How would i procedurally generate caves

I know this topic has been covered before, however my case is slightly different.
I’ve generated a ‘hexagonal’ world like so:


Each hexagon is one mesh that’s 150 long on the y axis, I want to generate caves without the need of stacking tons of hexagons on the y axis then using perlin worms etc to remove the hexagons, this would be very expensive for performance.

Instead, what i was thinking of doing is something like this:


This is a cross-section of the ‘hexagon terrain chunk’, noise will dictate where the empty space is and another noise will dictate the size of the empty space, This way, there is at most, 2 hexagons in one cell of a chunk.

There’s a few issues however, I’m not sure how I can replicate this on a 3d scale (having the cave move up, down, left, right and also making the cave wide / thin) and how I could make sure that each cave has a starting point on the surface.

I did a fairly bad job explaining so please let me know if you need me to elaborate, Any tips are appreciated too.

3 Likes

This is such a cool idea! I’ll give it a try and report back…

You could still use perlin worms, what I’d do is this:

  1. Create two layers of hexagons.
  2. Calculate the cave’s heightmap using perlin worms
  3. Apply half the height to the top layer
  4. Apply the other half of the height to the bottom layer

This would create this:
image

Then apply some noise to randomise the height a bit to make it look less uniform, or you could apply another layer of noise on the bottom layer.

Sorry if this doesn’t make sense in text, it makes more sense in my head.

2 Likes

Map Gen.rbxl (25.8 KB)

Here’s my approach, giving results like the above image.

It walks over each (X, Z) tile coordinate of the map (so 8 studs resolution in this case), and then walks through every Y coordinate, so 1 vertical stud per step, starting at the top of the level. It keeps track of whether or not it’s already “got” a part. If it has a part and the next step is solid, make the part 1 taller and move it 0.5 down. If it has a part and the next step is not solid, don’t make the part taller and “finish it”. If it doesn’t have a part and the next step is solid, start a new part at the current Y coord. If it doesn’t have a part and the next step is not solid, do nothing. Or in code

function generateTileAt(x, z)
	local currentTile = nil
	
	for y = -MAP_HEIGHT/2, MAP_HEIGHT/2 do
		if isSolid(x, y / TILE_SIZE, z) then
			if currentTile then
				currentTile.Size += Vector3.new(0, 1, 0)
				currentTile.CFrame -= Vector3.new(0, 1/2, 0)
			else
				currentTile = TILE_PREFAB:Clone()
				currentTile.CFrame = CFrame.new(x * TILE_SIZE, y, z * TILE_SIZE)
				currentTile.Color = Color3.fromHSV(0.2755 + math.random() / 5, 0.314107 + math.random() / 10, 0.611765 + math.random() / 10)
				currentTile.Parent = game.Workspace.Tiles
			end
		else
			if currentTile then	
				currentTile.Parent = game.Workspace.Tiles
				currentTile = nil
			else
				
			end
		end
	end
	
	if currentTile then	
		currentTile.Parent = game.Workspace.Tiles
		currentTile = nil
	end
end
1 Like

That could work, I’ll have to give that a shot, do you have any re-cap videos on perlin worms i need to refresh my mind.

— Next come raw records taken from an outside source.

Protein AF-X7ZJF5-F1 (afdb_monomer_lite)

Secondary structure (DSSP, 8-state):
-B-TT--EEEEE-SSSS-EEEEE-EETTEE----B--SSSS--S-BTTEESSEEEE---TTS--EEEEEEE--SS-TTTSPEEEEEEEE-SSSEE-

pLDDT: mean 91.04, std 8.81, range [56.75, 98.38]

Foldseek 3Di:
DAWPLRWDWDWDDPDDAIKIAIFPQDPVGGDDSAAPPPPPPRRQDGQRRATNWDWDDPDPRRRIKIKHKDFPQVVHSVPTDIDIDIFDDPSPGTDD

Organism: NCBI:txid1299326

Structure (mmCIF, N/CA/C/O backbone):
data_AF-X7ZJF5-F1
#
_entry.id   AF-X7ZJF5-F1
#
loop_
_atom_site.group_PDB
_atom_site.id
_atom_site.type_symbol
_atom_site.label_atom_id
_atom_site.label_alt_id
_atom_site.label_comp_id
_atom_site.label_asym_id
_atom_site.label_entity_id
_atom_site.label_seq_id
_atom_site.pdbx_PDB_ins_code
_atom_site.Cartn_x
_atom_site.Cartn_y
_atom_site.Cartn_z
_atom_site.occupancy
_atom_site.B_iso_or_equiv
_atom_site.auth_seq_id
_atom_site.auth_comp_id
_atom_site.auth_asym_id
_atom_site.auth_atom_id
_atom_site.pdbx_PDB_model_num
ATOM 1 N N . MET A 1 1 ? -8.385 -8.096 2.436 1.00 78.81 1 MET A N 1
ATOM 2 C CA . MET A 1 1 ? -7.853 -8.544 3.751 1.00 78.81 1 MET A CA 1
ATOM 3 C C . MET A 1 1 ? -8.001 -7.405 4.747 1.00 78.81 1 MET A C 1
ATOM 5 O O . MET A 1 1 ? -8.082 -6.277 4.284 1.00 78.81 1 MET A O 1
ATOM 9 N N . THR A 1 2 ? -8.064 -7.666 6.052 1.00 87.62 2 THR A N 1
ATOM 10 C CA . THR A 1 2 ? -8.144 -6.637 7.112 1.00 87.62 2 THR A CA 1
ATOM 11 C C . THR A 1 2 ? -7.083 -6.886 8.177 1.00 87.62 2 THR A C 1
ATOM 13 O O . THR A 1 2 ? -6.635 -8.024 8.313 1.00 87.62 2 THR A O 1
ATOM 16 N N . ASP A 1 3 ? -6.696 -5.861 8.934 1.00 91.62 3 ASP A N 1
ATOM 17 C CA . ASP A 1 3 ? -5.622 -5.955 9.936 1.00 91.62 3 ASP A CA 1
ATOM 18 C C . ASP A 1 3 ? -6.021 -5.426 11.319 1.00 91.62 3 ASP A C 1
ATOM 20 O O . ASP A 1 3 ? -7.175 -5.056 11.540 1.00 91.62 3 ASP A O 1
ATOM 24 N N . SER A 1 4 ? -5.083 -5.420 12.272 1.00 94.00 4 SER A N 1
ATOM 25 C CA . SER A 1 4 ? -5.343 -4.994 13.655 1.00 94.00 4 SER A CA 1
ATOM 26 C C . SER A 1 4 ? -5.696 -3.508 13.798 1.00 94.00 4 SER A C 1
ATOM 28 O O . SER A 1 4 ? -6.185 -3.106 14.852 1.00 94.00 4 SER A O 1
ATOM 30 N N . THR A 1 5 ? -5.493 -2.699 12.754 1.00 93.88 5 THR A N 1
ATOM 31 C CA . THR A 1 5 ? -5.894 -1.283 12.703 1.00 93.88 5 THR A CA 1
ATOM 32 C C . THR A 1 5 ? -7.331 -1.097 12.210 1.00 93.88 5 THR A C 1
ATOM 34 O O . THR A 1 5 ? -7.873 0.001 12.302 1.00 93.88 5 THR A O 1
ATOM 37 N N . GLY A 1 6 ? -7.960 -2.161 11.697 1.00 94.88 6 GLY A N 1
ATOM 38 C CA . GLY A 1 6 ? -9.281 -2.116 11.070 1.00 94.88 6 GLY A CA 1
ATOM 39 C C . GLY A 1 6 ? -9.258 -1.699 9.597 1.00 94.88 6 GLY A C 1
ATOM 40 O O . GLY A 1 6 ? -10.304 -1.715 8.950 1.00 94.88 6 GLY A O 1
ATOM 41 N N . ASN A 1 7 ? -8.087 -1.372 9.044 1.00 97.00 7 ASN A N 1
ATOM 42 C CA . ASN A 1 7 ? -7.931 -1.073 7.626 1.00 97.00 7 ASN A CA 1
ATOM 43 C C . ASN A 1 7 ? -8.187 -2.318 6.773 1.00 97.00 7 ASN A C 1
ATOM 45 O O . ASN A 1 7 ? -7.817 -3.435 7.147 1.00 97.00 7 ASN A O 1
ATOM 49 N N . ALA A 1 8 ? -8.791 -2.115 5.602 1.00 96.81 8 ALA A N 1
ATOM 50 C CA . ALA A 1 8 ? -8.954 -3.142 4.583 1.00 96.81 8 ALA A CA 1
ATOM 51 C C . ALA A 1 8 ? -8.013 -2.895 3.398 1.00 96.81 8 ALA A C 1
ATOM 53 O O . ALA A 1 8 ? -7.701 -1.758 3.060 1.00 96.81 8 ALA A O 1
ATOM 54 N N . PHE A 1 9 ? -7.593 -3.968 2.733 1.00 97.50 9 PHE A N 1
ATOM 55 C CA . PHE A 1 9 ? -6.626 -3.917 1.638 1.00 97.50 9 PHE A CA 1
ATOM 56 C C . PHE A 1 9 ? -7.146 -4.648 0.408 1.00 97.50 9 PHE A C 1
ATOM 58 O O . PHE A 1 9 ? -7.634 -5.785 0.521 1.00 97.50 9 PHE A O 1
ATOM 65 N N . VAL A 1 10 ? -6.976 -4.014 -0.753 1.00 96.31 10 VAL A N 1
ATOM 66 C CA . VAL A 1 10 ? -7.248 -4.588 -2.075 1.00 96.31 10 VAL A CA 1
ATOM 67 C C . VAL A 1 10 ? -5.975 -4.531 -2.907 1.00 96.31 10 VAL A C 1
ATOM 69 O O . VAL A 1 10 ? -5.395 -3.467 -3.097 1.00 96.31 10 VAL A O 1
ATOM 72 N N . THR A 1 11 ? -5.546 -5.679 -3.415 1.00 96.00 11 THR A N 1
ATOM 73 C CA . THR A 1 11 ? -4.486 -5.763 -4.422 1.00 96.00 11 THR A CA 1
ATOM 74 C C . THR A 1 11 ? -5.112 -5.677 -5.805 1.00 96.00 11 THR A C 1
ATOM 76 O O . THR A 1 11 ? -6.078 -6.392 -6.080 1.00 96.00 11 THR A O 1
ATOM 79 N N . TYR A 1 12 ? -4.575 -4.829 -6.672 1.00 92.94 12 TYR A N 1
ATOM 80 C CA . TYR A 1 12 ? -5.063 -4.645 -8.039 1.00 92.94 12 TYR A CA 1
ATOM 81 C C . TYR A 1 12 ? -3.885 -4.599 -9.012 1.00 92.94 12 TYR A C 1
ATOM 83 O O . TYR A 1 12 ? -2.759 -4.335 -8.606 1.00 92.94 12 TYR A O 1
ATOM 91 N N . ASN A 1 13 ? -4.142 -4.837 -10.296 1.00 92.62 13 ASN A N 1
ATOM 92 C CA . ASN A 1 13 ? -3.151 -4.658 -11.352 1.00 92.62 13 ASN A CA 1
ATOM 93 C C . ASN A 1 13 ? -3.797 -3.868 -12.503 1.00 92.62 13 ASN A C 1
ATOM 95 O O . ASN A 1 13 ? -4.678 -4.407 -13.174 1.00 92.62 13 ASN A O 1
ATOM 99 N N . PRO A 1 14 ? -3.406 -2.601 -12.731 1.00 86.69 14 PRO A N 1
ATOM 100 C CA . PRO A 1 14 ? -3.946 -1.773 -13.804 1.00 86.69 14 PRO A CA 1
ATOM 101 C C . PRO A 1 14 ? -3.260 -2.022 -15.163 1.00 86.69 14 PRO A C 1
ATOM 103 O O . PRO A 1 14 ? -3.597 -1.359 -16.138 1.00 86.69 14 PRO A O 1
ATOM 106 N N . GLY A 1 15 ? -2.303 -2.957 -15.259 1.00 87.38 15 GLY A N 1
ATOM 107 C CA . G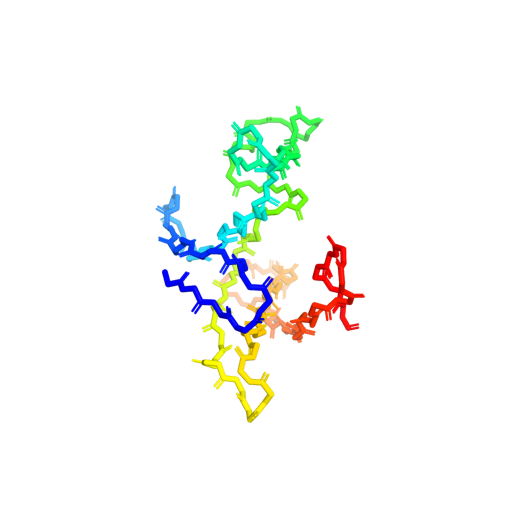LY A 1 15 ? -1.761 -3.444 -16.533 1.00 87.38 15 GLY A CA 1
ATOM 108 C C . GLY A 1 15 ? -0.264 -3.764 -16.546 1.00 87.38 15 GLY A C 1
ATOM 109 O O . GLY A 1 15 ? 0.166 -4.560 -17.379 1.00 87.38 15 GLY A O 1
ATOM 110 N N . ARG A 1 16 ? 0.546 -3.169 -15.655 1.00 87.31 16 ARG A N 1
ATOM 111 C CA . ARG A 1 16 ? 2.009 -3.385 -15.637 1.00 87.31 16 ARG A CA 1
ATOM 112 C C . ARG A 1 16 ? 2.541 -3.876 -14.297 1.00 87.31 16 ARG A C 1
ATOM 114 O O . ARG A 1 16 ? 3.262 -4.870 -14.279 1.00 87.31 16 ARG A O 1
ATOM 121 N N . TYR A 1 17 ? 2.209 -3.202 -13.202 1.00 91.75 17 TYR A N 1
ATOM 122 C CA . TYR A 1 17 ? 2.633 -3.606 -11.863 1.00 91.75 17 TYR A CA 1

Firstly, I really appreciate the effort you put in to help me out, I’ve tried implementing this method into my game aswell but it didn’t turn out as expected. It would give me cracks in the ground instead of caves. I’ve heard of this method before too, it works better with voxel-like terrain where there’s cubes stacked ontop of eachother I think.

The main problem i faced though was widening the cave, it would make only crack-like caves in the ground.

If anyone wants, here is the place file: MapGeneration.rbxl (95.4 KB)
The script is under startercharacter scripts, see what you can do from there. I’ll be giving the perlin worms a shot tomorrow once I’ve gotten a re-cap on them.

Not sure if these are helpful, but the developer forums seems to have a lot of threads about it already. Unity and Unreal has a lot of discussion about it too, and of course our biggest friend, Google.